Alternative Approaches to Broadband Policy

Lessons on Deregulation from Denmark

Denmark has been praised as a broadband utopia, but observers often fail to understand the concrete decisions that helped create Danish telecommunications policy. Many would be surprised to learn that Denmark’s government has pursued a largely laissez-faire approach to telecom regulation.

American Enterprise Institute Visiting Fellow Roslyn Layton and Mercatus Center MA Fellow Joseph Kane lay out the remarkable success of the Danish broadband industry and provide a detailed review of the eight policies that influenced the industry. The study concludes with lessons for US regulators, particularly for the Federal Communications Commission as a specialized telecom regulator.


Denmark is notable for its high broadband penetration and robust mobile broadband market:

  • Since 2007, Denmark has been ranked as a top digital nation by the International Telecommunication Union for its people’s access to, use of, and skills in information communications technologies.
  • In 2015, Denmark was ranked first in fixed broadband penetration by the Organisation for Economic Co-operation and Development, and the nation is notable for the high penetration of fiber networks, which has been achieved without significant subsidies.
  • Denmark has 5.6 million people and 6.6 million mobile broadband subscriptions, with 15 percent of the country’s subscribers using mobile as their main source of broadband.


The following eight developments illustrate Denmark’s choice to follow a linear path of classic regulation to its final step of achieving full competition and removing regulation.

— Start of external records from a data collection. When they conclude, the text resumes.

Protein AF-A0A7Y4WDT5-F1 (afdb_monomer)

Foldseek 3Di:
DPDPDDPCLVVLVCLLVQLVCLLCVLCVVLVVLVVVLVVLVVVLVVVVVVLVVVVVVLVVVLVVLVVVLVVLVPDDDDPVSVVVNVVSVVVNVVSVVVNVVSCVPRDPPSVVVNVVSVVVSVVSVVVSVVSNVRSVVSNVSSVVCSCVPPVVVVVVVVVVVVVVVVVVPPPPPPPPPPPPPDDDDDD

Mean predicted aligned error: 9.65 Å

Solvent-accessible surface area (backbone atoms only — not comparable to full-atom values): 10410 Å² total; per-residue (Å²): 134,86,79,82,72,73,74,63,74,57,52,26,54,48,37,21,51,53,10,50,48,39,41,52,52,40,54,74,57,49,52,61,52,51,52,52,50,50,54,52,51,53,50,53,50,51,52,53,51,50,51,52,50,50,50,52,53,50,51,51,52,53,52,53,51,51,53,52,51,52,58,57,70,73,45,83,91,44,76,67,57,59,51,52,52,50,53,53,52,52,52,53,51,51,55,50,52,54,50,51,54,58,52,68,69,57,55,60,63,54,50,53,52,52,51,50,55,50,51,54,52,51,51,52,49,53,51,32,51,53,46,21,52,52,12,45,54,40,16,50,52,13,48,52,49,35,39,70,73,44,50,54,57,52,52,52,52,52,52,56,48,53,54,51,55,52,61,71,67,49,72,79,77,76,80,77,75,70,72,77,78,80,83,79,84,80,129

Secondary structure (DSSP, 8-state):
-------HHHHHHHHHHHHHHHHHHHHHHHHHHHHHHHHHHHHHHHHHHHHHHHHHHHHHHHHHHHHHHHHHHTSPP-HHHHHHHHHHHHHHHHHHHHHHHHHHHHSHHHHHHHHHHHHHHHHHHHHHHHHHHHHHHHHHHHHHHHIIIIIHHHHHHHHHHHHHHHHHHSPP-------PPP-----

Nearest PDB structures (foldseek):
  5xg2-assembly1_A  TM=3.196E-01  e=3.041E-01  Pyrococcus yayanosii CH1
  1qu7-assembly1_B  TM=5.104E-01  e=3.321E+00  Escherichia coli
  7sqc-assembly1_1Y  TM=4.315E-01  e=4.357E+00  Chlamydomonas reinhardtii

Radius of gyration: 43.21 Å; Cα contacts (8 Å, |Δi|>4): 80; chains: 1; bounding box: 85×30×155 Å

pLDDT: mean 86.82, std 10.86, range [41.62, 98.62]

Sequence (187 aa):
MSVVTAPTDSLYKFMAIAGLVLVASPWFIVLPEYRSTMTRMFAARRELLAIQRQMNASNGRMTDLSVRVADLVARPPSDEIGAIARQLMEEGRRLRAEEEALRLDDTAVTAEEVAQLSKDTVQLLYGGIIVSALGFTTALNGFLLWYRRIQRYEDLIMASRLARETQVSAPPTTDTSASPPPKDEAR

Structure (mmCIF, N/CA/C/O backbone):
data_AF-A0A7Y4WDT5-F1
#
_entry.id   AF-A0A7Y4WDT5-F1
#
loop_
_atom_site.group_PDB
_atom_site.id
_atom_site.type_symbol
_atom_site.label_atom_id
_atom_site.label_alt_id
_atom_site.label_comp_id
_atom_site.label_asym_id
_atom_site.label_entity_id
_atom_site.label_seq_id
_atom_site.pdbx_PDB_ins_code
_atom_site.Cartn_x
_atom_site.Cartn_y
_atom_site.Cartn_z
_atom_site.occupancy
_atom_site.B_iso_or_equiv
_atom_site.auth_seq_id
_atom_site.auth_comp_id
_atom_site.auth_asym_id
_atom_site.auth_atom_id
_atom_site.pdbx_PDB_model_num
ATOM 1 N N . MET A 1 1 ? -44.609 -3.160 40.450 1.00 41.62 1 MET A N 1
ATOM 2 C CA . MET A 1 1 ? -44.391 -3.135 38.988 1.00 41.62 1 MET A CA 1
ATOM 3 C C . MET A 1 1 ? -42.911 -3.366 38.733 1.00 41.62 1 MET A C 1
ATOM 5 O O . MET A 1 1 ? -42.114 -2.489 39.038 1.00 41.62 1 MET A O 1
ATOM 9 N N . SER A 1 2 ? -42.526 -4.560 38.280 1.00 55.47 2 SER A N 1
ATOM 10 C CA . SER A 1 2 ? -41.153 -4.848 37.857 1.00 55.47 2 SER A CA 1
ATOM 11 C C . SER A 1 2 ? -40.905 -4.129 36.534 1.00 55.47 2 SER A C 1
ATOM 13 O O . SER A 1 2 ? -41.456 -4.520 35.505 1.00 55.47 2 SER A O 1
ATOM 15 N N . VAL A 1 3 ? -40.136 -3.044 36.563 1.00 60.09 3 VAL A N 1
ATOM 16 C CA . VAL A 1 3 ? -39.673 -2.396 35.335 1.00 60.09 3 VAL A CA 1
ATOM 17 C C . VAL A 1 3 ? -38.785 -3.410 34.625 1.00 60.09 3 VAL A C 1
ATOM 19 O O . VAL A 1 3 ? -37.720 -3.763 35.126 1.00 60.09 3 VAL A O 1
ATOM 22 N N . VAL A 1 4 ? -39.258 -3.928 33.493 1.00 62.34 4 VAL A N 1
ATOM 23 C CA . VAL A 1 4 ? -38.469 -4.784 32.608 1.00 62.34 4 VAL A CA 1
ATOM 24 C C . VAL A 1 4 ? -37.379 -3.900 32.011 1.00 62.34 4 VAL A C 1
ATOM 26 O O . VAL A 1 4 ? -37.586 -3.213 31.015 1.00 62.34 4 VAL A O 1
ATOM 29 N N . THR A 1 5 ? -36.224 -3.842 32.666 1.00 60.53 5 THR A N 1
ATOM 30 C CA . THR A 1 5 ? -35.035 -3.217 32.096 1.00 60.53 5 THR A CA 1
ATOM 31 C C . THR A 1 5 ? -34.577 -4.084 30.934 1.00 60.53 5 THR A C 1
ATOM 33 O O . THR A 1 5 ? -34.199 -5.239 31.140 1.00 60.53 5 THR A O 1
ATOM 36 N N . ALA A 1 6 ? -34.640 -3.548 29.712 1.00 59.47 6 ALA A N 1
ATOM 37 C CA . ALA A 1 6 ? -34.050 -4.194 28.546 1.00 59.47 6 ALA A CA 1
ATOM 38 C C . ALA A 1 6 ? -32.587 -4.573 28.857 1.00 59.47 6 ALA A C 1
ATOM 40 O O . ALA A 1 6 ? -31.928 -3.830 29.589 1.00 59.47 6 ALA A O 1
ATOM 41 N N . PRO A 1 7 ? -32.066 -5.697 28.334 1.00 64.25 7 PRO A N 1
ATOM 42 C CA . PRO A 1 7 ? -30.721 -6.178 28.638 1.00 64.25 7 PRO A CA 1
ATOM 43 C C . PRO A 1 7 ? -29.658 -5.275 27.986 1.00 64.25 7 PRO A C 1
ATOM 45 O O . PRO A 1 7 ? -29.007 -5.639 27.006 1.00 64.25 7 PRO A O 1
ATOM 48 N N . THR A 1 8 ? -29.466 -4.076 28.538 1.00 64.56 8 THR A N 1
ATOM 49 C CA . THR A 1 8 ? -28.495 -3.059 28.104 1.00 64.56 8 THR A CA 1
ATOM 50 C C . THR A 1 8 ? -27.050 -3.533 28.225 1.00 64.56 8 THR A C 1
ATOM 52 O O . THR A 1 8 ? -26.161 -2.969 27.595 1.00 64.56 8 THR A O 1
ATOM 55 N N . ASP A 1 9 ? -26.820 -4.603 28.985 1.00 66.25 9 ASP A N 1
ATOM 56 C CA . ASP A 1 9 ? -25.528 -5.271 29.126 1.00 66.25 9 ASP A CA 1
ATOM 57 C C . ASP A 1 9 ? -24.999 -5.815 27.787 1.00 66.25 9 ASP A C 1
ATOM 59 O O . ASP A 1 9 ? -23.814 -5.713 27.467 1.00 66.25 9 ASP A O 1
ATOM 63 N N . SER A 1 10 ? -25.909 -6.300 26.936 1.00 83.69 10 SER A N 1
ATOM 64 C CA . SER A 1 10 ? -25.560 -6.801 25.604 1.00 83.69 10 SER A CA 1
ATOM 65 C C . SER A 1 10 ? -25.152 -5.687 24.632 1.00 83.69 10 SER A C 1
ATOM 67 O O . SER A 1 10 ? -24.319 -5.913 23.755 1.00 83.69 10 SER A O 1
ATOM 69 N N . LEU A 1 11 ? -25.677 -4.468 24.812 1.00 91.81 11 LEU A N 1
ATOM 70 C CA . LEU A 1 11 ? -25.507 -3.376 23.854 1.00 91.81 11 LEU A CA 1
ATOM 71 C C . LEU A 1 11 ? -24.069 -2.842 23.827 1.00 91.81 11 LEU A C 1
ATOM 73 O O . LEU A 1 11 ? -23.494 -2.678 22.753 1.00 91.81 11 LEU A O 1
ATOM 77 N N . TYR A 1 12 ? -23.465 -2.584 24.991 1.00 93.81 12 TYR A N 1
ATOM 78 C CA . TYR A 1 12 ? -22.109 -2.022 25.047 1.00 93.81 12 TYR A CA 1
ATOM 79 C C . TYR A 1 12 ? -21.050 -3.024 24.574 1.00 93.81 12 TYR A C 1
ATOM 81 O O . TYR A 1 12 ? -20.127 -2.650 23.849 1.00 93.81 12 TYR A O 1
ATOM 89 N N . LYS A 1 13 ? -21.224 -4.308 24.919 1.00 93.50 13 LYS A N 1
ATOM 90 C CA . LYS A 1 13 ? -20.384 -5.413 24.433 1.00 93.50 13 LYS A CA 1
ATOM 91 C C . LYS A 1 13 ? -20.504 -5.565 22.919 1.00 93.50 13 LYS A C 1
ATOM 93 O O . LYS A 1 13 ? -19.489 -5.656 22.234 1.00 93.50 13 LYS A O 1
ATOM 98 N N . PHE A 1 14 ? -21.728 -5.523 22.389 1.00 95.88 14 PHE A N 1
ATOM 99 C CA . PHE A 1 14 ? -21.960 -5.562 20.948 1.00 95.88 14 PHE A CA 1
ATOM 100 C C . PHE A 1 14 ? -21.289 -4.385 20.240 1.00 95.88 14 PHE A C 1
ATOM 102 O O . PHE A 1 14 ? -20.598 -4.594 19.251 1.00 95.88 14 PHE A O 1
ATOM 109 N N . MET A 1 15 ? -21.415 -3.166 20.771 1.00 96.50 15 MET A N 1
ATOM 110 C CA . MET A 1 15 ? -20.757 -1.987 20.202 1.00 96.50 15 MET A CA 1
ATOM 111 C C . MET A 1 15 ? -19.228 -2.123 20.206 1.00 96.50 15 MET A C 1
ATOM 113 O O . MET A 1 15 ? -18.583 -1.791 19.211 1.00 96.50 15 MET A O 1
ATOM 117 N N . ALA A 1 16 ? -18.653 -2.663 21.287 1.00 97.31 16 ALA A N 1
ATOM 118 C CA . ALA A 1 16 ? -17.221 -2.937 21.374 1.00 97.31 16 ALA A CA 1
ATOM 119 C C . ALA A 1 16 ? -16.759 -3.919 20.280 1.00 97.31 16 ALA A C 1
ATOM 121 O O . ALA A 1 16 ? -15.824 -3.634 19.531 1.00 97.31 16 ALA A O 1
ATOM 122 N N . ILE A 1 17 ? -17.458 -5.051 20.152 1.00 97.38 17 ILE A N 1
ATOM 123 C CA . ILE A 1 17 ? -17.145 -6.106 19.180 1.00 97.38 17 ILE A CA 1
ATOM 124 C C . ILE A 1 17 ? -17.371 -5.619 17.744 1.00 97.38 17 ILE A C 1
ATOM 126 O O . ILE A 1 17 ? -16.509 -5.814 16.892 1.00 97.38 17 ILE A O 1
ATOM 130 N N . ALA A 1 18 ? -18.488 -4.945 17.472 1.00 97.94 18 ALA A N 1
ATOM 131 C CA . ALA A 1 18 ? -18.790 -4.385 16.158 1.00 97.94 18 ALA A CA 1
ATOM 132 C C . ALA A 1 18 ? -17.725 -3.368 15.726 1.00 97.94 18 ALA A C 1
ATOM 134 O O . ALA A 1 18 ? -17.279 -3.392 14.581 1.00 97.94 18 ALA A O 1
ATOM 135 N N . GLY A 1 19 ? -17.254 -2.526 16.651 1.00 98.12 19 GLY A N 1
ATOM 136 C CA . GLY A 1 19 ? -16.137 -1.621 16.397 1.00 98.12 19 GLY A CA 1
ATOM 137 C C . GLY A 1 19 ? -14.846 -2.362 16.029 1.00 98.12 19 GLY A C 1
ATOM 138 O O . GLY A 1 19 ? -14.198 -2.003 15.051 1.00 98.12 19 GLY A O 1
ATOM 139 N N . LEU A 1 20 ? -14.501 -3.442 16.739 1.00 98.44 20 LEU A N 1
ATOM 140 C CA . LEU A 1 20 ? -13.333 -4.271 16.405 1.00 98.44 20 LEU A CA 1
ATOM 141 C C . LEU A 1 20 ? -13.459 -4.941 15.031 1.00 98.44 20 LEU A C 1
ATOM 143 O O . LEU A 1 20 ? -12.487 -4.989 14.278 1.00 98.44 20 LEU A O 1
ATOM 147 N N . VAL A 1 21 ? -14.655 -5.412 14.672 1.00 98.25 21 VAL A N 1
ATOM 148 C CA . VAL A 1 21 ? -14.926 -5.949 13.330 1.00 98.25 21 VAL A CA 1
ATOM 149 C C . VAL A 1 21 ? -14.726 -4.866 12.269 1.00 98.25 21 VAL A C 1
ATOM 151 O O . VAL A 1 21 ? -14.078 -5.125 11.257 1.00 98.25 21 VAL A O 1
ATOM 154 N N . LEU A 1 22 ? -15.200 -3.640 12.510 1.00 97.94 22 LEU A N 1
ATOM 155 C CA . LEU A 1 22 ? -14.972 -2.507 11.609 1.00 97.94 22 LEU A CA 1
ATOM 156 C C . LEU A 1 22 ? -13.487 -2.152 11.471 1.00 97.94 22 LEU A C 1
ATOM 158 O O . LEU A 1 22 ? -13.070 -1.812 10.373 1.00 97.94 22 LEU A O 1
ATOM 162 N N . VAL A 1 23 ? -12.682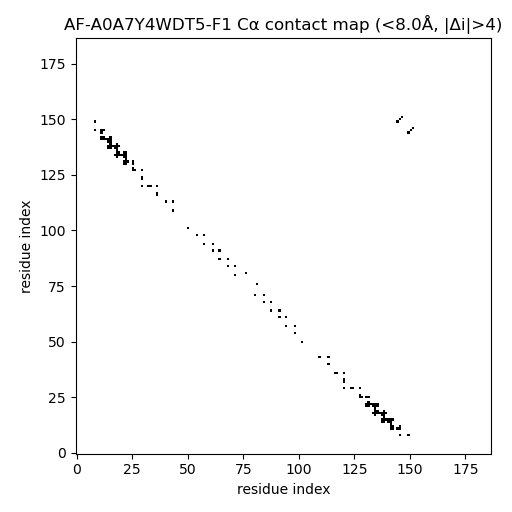 -2.284 12.531 1.00 98.44 23 VAL A N 1
ATOM 163 C CA . VAL A 1 23 ? -11.217 -2.110 12.462 1.00 98.44 23 VAL A CA 1
ATOM 164 C C . VAL A 1 23 ? -10.566 -3.185 11.596 1.00 98.44 23 VAL A C 1
ATOM 166 O O . VAL A 1 23 ? -9.668 -2.888 10.814 1.00 98.44 23 VAL A O 1
ATOM 169 N N . ALA A 1 24 ? -10.994 -4.439 11.733 1.00 98.06 24 ALA A N 1
ATOM 170 C CA . ALA A 1 24 ? -10.385 -5.559 11.025 1.00 98.06 24 ALA A CA 1
ATOM 171 C C . ALA A 1 24 ? -10.826 -5.645 9.553 1.00 98.06 24 ALA A C 1
ATOM 173 O O . ALA A 1 24 ? -10.036 -6.030 8.692 1.00 98.06 24 ALA A O 1
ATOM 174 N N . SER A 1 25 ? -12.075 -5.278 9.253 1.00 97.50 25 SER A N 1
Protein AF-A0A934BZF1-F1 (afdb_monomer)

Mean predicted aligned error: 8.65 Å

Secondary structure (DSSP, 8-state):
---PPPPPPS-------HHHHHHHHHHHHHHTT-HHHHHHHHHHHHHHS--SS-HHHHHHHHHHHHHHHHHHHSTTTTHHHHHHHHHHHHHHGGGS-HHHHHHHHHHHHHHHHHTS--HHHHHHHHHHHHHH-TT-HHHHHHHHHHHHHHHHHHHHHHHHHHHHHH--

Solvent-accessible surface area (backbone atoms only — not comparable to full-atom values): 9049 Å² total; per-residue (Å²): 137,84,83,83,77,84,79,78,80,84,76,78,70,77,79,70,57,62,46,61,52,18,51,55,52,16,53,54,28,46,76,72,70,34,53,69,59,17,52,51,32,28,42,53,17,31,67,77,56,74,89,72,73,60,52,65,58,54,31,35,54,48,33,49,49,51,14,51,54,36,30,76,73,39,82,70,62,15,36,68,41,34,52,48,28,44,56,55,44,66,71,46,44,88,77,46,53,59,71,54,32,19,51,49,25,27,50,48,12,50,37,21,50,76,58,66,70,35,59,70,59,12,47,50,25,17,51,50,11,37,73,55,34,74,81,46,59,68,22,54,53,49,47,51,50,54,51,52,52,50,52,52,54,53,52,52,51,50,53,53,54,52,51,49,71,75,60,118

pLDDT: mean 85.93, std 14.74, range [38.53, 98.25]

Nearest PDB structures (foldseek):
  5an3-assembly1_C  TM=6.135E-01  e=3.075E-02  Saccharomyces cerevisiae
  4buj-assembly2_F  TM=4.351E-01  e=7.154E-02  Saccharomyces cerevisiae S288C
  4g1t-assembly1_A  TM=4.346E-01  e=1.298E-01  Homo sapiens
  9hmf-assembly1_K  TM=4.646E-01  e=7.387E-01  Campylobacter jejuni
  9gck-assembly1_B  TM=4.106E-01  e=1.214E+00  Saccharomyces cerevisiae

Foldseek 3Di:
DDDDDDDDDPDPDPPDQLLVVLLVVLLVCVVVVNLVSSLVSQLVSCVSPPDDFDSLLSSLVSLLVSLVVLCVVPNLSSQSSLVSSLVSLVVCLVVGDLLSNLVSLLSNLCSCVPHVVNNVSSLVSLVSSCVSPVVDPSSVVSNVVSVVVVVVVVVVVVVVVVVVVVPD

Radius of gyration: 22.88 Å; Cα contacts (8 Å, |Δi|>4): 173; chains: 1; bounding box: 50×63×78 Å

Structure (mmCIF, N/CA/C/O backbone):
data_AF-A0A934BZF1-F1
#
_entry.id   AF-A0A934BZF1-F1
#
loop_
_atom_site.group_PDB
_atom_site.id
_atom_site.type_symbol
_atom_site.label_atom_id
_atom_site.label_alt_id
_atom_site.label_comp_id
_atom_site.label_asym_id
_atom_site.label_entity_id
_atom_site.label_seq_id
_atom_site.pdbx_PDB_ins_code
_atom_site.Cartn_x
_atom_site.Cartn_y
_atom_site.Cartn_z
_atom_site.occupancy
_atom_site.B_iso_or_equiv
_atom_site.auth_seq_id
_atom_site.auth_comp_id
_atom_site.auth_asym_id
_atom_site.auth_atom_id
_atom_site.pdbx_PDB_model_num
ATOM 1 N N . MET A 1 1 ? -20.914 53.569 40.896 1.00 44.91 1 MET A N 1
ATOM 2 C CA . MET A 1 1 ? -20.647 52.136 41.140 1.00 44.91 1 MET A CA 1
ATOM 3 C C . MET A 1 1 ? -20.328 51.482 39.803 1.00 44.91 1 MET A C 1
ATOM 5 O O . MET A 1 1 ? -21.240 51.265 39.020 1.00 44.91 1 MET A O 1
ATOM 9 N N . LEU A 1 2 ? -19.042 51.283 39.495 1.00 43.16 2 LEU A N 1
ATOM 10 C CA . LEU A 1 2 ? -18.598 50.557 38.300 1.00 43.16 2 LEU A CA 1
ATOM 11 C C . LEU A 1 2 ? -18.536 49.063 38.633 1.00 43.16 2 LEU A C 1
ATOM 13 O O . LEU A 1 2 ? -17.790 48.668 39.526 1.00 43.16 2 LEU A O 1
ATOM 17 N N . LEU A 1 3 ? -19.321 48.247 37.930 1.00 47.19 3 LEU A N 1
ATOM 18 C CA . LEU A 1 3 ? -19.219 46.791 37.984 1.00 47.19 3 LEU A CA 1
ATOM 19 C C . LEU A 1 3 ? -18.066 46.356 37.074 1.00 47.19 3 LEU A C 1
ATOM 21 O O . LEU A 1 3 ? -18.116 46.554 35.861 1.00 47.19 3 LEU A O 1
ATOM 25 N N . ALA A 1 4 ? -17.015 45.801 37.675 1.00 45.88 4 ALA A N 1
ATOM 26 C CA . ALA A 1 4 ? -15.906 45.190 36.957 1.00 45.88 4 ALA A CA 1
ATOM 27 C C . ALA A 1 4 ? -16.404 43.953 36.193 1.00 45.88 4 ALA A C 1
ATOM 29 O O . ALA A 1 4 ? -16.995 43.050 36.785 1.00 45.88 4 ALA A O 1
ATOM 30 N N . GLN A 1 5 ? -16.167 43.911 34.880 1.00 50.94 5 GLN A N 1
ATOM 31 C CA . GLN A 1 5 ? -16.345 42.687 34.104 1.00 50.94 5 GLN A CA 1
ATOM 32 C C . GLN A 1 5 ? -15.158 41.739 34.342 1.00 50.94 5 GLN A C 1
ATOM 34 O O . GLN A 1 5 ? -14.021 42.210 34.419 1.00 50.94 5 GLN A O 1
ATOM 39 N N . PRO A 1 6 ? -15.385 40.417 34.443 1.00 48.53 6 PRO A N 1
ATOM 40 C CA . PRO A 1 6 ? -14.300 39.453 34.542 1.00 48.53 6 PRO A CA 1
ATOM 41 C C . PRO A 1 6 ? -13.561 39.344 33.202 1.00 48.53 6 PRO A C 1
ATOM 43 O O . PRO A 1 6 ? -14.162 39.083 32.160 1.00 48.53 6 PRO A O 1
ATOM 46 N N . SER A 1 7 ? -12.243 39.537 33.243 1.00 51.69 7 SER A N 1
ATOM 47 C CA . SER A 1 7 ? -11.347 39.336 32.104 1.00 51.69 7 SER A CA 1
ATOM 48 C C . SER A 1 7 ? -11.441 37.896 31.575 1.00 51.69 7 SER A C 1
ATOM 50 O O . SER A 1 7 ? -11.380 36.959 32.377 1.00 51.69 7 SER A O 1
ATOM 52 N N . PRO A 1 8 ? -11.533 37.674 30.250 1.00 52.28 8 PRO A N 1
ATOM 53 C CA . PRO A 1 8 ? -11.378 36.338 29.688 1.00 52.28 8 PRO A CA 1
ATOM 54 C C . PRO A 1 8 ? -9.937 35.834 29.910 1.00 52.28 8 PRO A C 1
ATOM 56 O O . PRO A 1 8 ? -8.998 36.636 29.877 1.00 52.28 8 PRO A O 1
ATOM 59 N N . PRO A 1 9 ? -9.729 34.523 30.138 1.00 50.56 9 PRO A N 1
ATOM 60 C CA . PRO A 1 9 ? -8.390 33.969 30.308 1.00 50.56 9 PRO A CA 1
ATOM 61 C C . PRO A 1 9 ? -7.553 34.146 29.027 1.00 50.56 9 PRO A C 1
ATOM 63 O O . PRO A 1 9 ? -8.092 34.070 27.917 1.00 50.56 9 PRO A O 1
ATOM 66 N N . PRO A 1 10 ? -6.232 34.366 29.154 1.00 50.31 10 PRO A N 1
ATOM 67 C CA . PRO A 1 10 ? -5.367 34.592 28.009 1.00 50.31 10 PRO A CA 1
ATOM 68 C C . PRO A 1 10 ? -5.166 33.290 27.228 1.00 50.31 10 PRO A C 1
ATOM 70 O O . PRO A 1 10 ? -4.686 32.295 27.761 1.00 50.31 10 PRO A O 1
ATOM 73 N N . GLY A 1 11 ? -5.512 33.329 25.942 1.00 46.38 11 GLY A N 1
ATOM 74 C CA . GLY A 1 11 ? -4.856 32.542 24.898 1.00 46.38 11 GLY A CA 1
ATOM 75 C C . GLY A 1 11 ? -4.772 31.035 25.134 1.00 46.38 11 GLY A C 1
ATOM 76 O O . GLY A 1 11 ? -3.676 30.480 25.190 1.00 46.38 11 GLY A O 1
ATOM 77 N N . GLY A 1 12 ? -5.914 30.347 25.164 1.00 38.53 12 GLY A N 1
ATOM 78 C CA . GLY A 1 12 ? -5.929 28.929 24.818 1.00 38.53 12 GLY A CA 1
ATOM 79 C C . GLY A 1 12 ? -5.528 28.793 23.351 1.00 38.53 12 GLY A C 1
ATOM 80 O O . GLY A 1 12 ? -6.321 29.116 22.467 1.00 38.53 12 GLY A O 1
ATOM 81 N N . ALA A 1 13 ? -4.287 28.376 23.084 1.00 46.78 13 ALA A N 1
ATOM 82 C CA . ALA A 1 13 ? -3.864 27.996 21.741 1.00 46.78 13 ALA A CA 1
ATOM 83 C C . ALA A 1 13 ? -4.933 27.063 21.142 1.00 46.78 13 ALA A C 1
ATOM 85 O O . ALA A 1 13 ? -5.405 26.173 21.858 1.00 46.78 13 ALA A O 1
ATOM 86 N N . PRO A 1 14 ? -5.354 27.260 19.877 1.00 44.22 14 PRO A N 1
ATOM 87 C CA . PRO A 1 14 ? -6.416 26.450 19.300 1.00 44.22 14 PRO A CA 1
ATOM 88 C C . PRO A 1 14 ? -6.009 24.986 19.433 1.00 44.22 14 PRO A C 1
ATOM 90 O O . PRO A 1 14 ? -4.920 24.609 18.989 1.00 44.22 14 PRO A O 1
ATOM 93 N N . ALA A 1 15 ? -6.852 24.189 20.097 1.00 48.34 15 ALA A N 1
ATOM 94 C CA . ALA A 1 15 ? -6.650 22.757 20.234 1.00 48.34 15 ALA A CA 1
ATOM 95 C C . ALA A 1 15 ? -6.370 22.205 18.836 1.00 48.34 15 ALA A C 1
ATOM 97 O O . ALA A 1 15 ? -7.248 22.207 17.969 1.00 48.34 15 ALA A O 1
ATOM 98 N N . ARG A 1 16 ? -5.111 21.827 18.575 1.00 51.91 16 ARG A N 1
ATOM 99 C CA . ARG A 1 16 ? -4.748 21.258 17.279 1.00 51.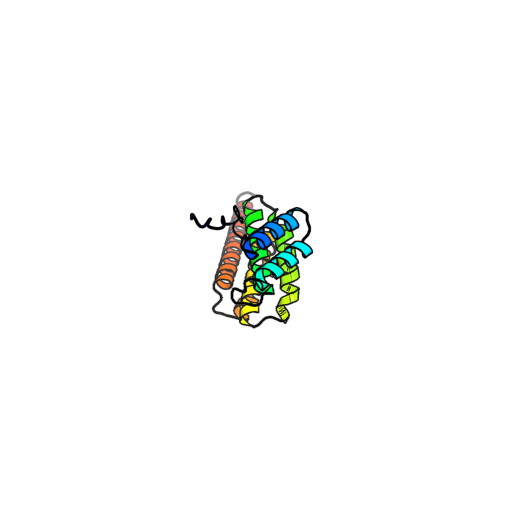91 16 ARG A CA 1
ATOM 100 C C . ARG A 1 16 ? -5.651 20.044 17.079 1.00 51.91 16 ARG A C 1
ATOM 102 O O . ARG A 1 16 ? -5.778 19.248 18.011 1.00 51.91 16 ARG A O 1
ATOM 109 N N . PRO A 1 17 ? -6.299 19.894 15.915 1.00 60.66 17 PRO A N 1
ATOM 110 C CA . PRO A 1 17 ? -7.185 18.763 15.703 1.00 60.66 17 PRO A CA 1
ATOM 111 C C . PRO A 1 17 ? -6.391 17.473 15.940 1.00 60.66 17 PRO A C 1
ATOM 113 O O . PRO A 1 17 ? -5.338 17.282 15.334 1.00 60.66 17 PRO A O 1
ATOM 116 N N . ILE A 1 18 ? -6.894 16.611 16.832 1.00 67.19 18 ILE A N 1
ATOM 117 C CA . ILE A 1 18 ? -6.234 15.385 17.330 1.00 67.19 18 ILE A CA 1
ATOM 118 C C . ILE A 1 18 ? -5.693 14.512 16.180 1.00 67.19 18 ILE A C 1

  • 1994: national strategy for digitization. Denmark established a national digital strategy to simplify and facilitate interactions between the private and public sectors. 
  • 1999: telecom agreement. A group of political parties forged an agreement emphasizing the need for a no-subsidy, market-based, technology-neutral telecom policy that recognizes the power of convergence to create competition. While the government was not interested in regulating telecom operators, it did see a role for itself in “facilitating” the digital society by being a key buyer of information and communications technologies, by digitizing government services, and by providing digital assets that individuals and enterprises can use to lower transaction costs.
  • 2006: removal of wholesale regulation on wireless. The telecom regulator declared the wholesale wireless market competitive and deregulated it. There have been no notable complaints about wireless wholesale rates, and the market remains vibrant.
  • 2011: dismantling of the broadband regulator. A new center-left government dismantled the telecom regulator, reshuffling its remaining functions and staff into different departments. The benefits of this development include reduced regulatory capture between the telecom authority and industry and the application of telecom policy expertise to other branches of government. 
  • 2011: cooperation among stakeholders on net neutrality. The Danish telecom operators’ trade association created a self-regulation body based on a set of net neutrality principles and a multistakeholder process. This “soft regulation” of net neutrality has been a success: the mobile application development industry is more vibrant in Denmark than in countries pursuing “hard regulation” policies, such as the Netherlands. 
  • 2011: facilitating cooperation on mobile infrastructure. Local municipalities were folding to political pressure against building cellular antennas and some were manipulating land lease prices for antenna construction. The Danish minister of business called a meeting of stakeholders to discuss the challenges the mobile industry had been facing in this area, and the result was an about-face from local governments on land leases.
  • 2015: EU rejection of consolidation. A merger between two smaller Danish telecom companies was abandoned in the face of regulatory pressure from the European Union stemming from concerns about mobile prices in a market with fewer than four providers. Mobile prices climbed in the wake of the deal’s collapse, and incumbent provider TDC retains 51 percent of the market share.
  • 2015: pan-Nordic cooperation on telecom policy. The telecom authorities of the Nordic countries produced a position paper noting that telecom regulation needs to be updated to reflect the competition from content providers and recognizing that telecom operators are not “bottlenecks” to content providers.


These developments in Denmark illustrate some important lessons for the United States:

  • Cooperation across parties is key for sustainable outcomes. While political stereotypes would suggest that Republicans are more focused on deregulation than Democrats, it was the Carter administration that deregulated the airline industry, and the Clinton administration worked with Congress to enact the Telecommunications Act of 1996, which promised to keep the Internet “free and unfettered from state and federal regulation.” Democrats and Republicans should work together to create win-win outcomes for telecom policy.
  • A telecom regulator is not essential to deliver telecom laws. Deregulated markets are still subject to competition law, and in fact could come under closer scrutiny. The Federal Trade Commission’s consumer protection standards are tougher than standards employed by the Federal Communications Commission today, and Federal Trade Commission can actually recover damages for consumers, whereas the fines collected by the Federal Communications Commission do not benefit those abused.